In practice, the community consider a more constrained version:

$z_{j}^{(ℓ + 1)} = ReLU (\frac{1}{| N (j) |} \sum_{i \in N (j)} W^{(ℓ)} z_{i}^{(ℓ)}),$

where $W^{(ℓ)}$ is a learnable matrix. This can be even more precisely specified (in matrix form) as

$Z^{ℓ + 1} = ReLU (D^{- 1} A Z^{ℓ} W^{ℓ, ⊤}),$

or in normalized form as

$Z^{ℓ + 1} = ReLU (D^{- 1 / 2} A D^{- 1 / 2} Z^{ℓ} W^{ℓ, ⊤}),$
• Attentional GNN.

$z_{j}^{(ℓ + 1)} = γ^{(ℓ)} (z_{j}^{(ℓ)}, ◻_{i \in N (j)} a (z_{j}^{(ℓ)}, z_{i}^{(ℓ)})),$

where $a$ is a learnable self-attention function.
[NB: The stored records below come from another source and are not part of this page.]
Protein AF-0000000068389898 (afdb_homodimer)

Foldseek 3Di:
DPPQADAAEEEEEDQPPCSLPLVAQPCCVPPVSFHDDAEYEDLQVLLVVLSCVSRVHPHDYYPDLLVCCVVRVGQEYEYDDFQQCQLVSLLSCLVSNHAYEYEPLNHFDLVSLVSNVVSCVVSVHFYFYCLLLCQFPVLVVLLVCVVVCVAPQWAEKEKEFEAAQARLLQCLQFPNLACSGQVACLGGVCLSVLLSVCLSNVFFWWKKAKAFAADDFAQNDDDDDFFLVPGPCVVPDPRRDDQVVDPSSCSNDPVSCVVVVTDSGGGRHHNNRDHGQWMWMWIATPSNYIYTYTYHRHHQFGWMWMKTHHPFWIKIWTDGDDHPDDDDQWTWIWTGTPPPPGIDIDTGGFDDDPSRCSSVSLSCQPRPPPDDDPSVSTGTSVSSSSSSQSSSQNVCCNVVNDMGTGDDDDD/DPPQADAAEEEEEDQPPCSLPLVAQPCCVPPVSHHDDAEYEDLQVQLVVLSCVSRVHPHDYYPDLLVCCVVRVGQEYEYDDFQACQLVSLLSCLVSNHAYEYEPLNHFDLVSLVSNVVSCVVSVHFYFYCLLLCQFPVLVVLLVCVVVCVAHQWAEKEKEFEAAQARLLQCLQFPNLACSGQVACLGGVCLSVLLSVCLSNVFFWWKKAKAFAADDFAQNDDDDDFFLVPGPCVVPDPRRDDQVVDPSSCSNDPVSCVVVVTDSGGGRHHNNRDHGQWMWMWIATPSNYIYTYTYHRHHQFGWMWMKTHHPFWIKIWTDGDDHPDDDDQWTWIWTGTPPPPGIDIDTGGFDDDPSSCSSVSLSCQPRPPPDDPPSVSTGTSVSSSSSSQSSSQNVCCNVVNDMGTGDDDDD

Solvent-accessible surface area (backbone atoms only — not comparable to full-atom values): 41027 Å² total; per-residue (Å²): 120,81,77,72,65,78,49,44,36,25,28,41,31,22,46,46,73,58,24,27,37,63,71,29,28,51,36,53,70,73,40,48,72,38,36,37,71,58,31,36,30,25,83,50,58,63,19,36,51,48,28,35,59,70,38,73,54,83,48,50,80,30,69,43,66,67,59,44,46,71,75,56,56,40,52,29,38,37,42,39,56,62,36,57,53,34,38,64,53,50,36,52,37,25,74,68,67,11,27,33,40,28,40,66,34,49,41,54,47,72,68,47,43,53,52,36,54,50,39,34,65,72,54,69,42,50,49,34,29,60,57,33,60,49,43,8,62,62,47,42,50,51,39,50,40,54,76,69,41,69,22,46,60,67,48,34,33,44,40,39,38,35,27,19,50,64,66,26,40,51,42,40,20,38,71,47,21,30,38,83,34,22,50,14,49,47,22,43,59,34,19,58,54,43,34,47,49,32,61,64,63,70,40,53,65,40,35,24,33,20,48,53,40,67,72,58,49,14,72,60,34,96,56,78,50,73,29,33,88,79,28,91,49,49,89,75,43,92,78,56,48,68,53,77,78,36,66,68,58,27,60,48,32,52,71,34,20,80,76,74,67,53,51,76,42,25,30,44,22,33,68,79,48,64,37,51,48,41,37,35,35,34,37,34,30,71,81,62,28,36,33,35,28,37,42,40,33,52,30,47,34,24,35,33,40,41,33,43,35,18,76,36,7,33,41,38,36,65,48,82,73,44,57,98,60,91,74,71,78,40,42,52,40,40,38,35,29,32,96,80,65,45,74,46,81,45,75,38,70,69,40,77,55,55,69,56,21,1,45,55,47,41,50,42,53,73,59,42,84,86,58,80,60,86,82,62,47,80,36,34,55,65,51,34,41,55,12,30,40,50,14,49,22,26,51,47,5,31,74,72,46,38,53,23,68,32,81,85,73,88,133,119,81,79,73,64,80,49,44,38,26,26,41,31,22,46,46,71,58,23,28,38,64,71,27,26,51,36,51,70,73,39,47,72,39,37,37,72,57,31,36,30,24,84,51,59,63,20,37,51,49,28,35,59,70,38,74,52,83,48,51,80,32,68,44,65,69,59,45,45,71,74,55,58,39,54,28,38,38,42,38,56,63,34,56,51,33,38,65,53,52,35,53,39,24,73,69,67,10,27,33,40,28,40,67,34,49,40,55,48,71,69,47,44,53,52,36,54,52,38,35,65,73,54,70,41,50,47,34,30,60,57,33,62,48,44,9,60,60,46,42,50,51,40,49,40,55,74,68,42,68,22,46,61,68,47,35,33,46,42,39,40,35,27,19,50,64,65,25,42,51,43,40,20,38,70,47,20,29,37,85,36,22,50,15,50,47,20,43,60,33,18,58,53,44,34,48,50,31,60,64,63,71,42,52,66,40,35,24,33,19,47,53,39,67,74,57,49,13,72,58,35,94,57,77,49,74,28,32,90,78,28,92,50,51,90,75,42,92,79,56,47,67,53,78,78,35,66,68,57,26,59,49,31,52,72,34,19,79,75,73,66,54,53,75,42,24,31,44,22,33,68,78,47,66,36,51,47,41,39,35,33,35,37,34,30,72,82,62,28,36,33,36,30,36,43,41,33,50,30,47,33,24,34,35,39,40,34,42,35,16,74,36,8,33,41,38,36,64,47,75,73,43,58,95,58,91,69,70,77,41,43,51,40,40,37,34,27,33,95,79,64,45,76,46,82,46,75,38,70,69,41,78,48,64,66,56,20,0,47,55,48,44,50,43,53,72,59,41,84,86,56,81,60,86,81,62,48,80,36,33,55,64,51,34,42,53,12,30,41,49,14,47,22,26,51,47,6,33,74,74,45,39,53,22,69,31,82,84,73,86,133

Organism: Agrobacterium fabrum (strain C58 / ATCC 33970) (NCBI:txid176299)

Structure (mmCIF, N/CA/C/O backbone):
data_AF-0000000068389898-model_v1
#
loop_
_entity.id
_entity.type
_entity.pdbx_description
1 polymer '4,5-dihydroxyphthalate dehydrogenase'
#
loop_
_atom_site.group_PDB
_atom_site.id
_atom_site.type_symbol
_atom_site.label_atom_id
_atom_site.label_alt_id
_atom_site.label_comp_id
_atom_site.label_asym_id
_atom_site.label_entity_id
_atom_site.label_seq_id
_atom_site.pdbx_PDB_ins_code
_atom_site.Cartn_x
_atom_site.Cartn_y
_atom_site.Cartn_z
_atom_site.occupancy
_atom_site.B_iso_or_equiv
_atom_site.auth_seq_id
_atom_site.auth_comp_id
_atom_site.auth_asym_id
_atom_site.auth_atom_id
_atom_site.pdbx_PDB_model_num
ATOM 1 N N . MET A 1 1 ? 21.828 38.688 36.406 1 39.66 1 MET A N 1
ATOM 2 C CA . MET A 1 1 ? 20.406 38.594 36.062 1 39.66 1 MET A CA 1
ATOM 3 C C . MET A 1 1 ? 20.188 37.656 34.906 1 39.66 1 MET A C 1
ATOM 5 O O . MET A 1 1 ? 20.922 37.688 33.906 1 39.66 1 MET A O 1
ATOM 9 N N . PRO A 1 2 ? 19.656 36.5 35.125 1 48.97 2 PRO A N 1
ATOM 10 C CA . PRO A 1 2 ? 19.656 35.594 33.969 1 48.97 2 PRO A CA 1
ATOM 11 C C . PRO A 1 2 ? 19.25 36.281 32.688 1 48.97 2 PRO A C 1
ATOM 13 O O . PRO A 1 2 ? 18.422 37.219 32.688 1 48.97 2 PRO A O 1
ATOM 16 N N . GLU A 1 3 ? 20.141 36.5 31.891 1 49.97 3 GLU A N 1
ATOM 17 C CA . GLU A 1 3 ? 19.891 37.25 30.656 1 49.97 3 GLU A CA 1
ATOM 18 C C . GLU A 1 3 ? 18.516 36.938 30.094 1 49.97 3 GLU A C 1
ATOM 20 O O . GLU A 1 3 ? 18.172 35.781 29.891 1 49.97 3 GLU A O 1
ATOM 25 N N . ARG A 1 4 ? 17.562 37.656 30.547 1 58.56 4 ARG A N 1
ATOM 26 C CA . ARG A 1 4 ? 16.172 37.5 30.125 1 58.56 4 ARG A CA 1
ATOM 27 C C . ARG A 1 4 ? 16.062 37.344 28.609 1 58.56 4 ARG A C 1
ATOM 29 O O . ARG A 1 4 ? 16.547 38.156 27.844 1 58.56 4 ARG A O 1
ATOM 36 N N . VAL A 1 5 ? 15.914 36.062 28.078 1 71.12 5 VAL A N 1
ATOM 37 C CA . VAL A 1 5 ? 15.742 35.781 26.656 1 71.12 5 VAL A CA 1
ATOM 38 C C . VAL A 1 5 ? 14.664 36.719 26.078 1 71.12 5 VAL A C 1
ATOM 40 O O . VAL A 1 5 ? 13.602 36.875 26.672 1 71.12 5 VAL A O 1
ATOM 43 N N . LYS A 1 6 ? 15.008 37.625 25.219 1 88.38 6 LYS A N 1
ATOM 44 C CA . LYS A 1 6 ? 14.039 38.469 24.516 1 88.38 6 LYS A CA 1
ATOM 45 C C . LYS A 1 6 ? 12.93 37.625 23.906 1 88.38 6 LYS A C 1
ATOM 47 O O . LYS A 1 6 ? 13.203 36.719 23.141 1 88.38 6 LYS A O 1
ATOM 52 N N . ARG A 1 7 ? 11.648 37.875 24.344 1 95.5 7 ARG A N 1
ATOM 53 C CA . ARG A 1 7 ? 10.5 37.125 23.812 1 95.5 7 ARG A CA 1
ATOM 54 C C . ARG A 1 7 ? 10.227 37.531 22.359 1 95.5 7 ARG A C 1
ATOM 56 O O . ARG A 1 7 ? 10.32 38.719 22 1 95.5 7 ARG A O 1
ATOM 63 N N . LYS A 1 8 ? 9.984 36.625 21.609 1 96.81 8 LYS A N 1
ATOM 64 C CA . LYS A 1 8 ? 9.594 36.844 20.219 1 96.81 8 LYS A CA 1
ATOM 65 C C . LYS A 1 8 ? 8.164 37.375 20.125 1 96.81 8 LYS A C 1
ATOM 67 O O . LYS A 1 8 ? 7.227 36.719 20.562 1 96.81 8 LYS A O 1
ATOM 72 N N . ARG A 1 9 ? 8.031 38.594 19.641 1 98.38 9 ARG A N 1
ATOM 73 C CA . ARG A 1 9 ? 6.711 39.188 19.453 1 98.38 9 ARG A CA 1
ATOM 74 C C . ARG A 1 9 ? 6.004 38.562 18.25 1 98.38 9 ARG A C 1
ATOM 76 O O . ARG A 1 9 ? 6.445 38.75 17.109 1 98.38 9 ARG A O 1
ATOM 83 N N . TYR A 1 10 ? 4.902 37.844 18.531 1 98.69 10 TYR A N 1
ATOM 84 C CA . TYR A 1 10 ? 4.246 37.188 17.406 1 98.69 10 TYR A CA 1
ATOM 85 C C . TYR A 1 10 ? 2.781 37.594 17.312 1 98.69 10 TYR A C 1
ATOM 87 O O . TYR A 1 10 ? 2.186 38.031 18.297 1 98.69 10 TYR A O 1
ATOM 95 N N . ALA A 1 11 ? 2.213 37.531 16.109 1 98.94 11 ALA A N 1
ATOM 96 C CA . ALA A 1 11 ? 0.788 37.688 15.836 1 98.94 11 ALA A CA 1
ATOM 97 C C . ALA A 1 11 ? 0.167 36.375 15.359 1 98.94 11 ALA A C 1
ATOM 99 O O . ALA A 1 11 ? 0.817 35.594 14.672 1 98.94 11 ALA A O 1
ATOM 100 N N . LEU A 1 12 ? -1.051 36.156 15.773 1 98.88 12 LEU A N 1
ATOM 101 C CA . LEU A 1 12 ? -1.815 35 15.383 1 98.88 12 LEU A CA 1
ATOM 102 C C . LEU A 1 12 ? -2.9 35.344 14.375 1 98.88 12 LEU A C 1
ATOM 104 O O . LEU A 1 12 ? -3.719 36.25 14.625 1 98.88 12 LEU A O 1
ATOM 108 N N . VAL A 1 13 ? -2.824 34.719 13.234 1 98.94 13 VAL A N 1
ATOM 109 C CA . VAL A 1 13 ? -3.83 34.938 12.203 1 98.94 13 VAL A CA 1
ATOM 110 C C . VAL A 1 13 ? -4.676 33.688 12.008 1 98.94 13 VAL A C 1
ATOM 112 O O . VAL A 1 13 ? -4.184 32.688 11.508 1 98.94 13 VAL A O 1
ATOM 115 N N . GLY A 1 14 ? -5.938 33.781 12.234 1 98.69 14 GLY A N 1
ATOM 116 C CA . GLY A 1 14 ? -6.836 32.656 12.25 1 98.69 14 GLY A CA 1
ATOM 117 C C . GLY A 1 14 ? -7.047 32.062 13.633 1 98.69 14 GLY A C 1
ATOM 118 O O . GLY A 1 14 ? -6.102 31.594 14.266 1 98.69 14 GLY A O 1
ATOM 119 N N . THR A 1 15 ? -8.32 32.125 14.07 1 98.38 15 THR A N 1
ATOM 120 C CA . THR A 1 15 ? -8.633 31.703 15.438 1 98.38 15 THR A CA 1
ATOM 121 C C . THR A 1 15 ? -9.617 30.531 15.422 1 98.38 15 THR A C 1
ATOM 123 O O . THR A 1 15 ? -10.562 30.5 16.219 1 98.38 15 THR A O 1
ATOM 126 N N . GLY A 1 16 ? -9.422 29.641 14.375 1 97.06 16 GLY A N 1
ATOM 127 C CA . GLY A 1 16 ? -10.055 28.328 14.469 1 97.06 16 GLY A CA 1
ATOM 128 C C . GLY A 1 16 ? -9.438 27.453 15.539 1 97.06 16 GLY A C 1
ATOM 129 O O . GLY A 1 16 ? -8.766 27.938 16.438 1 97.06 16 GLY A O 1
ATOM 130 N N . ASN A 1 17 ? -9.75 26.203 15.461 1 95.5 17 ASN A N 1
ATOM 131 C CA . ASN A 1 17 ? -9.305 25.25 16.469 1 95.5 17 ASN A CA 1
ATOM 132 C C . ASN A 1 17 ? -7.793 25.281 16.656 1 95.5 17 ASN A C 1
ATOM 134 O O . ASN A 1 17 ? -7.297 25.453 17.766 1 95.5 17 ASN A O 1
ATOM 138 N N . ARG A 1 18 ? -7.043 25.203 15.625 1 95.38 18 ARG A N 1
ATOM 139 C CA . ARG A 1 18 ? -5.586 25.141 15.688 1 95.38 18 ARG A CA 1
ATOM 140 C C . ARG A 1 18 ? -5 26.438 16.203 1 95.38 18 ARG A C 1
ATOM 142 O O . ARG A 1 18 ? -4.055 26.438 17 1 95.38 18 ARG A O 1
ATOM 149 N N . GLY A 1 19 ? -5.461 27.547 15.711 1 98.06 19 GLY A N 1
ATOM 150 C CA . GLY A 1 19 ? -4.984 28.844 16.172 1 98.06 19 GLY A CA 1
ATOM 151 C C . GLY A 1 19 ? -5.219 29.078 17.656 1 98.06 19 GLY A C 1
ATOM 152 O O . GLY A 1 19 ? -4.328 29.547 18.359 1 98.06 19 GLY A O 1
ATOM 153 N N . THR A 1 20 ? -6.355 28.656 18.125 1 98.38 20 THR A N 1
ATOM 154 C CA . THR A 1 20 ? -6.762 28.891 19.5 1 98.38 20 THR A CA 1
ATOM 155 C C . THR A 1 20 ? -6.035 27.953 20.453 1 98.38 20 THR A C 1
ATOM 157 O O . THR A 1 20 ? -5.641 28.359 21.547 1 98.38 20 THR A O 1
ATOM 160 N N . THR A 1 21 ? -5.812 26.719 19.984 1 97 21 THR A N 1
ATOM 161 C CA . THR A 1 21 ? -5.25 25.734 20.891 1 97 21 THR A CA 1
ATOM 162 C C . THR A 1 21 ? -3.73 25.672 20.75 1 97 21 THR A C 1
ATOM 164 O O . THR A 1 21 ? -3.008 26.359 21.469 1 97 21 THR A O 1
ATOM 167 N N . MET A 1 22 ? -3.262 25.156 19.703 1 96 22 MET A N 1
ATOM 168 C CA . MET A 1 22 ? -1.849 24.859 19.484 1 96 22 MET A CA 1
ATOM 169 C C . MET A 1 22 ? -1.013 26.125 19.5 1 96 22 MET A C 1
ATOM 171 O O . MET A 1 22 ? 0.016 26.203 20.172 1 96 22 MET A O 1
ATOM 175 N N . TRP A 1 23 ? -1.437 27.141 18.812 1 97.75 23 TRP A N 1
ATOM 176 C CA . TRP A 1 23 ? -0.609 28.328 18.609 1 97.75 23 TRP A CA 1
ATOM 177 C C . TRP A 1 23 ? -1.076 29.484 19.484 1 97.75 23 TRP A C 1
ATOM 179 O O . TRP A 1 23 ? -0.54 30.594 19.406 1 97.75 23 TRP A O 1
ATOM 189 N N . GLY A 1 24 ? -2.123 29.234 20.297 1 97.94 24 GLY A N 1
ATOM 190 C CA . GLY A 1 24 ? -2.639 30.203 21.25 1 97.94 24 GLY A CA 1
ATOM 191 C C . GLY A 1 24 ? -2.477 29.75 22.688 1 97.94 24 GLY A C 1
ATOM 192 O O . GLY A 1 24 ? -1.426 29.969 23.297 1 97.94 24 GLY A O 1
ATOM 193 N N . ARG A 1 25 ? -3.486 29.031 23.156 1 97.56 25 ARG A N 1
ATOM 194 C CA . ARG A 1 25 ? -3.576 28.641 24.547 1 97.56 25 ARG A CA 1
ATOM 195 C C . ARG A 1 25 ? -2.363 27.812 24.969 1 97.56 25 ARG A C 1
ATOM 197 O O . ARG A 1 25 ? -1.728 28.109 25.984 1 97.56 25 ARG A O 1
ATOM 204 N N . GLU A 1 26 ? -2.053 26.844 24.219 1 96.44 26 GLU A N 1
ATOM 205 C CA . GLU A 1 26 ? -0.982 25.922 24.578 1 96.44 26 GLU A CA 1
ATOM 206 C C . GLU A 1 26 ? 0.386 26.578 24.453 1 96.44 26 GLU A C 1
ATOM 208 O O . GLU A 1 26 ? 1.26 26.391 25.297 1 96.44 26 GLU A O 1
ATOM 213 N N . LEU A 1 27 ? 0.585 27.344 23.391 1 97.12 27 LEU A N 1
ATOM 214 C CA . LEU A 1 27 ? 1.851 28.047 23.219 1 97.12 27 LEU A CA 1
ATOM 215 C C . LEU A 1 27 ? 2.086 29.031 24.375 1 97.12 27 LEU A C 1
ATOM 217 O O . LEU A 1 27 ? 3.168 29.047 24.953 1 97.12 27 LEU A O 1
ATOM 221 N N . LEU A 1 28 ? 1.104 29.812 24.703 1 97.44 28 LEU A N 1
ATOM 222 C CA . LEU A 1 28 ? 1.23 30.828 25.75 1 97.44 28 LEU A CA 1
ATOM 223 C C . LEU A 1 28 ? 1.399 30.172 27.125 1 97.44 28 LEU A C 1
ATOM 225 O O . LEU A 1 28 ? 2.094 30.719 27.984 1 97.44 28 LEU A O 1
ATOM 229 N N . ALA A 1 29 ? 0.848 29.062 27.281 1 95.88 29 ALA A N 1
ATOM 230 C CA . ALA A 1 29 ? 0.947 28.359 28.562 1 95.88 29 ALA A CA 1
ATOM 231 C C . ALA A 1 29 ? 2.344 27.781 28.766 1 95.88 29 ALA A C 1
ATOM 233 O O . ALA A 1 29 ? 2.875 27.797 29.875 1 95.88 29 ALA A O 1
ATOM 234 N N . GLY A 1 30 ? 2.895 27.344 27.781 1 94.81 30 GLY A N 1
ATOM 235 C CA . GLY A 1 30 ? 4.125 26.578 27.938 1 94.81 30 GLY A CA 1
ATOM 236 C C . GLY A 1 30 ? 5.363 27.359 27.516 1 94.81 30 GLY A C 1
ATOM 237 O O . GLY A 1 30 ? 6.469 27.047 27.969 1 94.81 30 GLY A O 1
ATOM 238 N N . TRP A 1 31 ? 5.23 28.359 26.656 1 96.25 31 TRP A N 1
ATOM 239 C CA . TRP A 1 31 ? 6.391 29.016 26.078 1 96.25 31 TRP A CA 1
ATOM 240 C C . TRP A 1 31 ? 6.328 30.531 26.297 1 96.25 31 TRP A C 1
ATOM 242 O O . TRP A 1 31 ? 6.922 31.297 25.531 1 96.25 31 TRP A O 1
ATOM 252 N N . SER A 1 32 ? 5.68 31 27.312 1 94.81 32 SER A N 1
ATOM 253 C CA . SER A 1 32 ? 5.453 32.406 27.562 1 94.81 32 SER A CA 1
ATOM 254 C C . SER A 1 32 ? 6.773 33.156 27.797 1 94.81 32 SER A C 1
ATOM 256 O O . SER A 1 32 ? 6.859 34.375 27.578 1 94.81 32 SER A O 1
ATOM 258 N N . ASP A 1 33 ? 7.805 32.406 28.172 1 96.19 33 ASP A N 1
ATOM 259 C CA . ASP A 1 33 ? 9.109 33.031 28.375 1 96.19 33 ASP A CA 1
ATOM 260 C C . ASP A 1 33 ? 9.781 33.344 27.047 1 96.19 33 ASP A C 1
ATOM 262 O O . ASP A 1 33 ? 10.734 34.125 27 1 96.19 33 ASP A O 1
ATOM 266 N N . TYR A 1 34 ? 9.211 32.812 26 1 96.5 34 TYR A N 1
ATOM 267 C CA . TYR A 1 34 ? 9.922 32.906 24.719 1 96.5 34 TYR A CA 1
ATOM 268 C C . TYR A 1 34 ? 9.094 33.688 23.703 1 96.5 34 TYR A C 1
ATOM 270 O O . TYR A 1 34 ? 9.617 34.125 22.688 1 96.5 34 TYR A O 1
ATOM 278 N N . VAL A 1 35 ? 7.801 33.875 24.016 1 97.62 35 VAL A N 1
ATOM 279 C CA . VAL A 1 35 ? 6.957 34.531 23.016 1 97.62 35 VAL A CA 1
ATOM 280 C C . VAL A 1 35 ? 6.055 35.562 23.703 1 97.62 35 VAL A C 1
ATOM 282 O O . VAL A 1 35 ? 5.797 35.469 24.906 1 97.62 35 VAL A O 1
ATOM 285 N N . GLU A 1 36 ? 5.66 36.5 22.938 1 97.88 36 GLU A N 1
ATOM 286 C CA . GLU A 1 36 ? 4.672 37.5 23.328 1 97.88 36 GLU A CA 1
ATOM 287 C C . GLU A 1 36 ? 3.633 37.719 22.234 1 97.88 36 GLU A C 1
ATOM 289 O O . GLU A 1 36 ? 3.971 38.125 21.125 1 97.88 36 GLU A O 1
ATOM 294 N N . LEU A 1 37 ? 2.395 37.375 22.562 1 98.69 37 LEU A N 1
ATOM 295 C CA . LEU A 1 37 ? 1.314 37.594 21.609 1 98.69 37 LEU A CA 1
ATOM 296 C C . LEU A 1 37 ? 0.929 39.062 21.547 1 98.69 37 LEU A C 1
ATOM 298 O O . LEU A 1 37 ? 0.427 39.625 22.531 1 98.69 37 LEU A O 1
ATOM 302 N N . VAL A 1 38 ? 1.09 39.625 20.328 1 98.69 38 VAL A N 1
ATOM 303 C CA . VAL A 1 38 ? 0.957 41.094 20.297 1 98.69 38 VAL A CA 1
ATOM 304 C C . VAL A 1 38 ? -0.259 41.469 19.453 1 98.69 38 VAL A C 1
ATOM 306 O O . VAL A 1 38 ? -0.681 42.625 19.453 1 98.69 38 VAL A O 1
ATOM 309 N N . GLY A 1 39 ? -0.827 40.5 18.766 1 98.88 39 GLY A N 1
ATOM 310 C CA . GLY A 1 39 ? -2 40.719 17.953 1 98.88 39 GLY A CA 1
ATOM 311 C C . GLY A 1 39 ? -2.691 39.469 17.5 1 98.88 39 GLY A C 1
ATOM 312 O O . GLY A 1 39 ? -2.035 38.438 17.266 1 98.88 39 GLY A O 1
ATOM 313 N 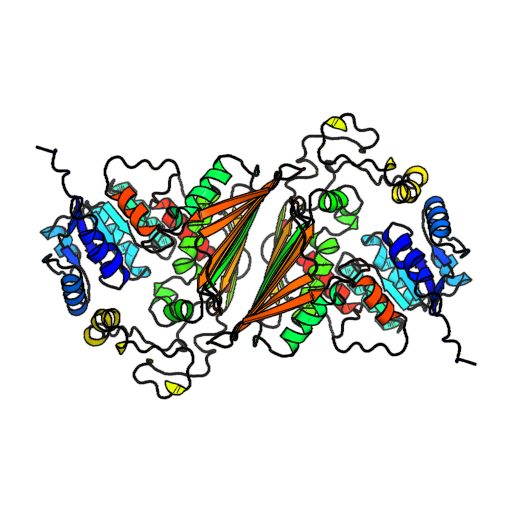N . ILE A 1 40 ? -3.975 39.531 17.438 1 98.94 40 ILE A N 1
ATOM 314 C CA . ILE A 1 40 ? -4.809 38.438 16.922 1 98.94 40 ILE A CA 1
ATOM 315 C C . ILE A 1 40 ? -5.656 38.969 15.758 1 98.94 40 ILE A C 1
ATOM 317 O O . ILE A 1 40 ? -6.344 39.969 15.875 1 98.94 40 ILE A O 1
ATOM 321 N N . CYS A 1 41 ? -5.52 38.312 14.656 1 98.88 41 CYS A N 1
ATOM 322 C CA . CYS A 1 41 ? -6.254 38.719 13.477 1 98.88 41 CYS A CA 1
ATOM 323 C C . CYS A 1 41 ? -7.203 37.625 13 1 98.88 41 CYS A C 1
ATOM 325 O O . CYS A 1 41 ? -6.793 36.469 12.828 1 98.88 41 CYS A O 1
ATOM 327 N N . ASP A 1 42 ? -8.445 37.938 12.844 1 98.69 42 ASP A N 1
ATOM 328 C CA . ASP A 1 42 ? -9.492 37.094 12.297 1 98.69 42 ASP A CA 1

Without diving into the details, I want to attract your attention that when dealing with a graph with only self-loop, or when $E = P_{2} (V)$ , we obtain two popular architectures in the litteratures.

• When $N (i) = {i}$ – so not a classical graph, you have to add a self-loop – the convolutional architecture boils down to the Deep Sets architecture (??, a).
• On the other extreme, when $i \sim j$ for all $i, j$ (again with self-loop), the attentional GNN is linked to the Transformer (??, a) architecture.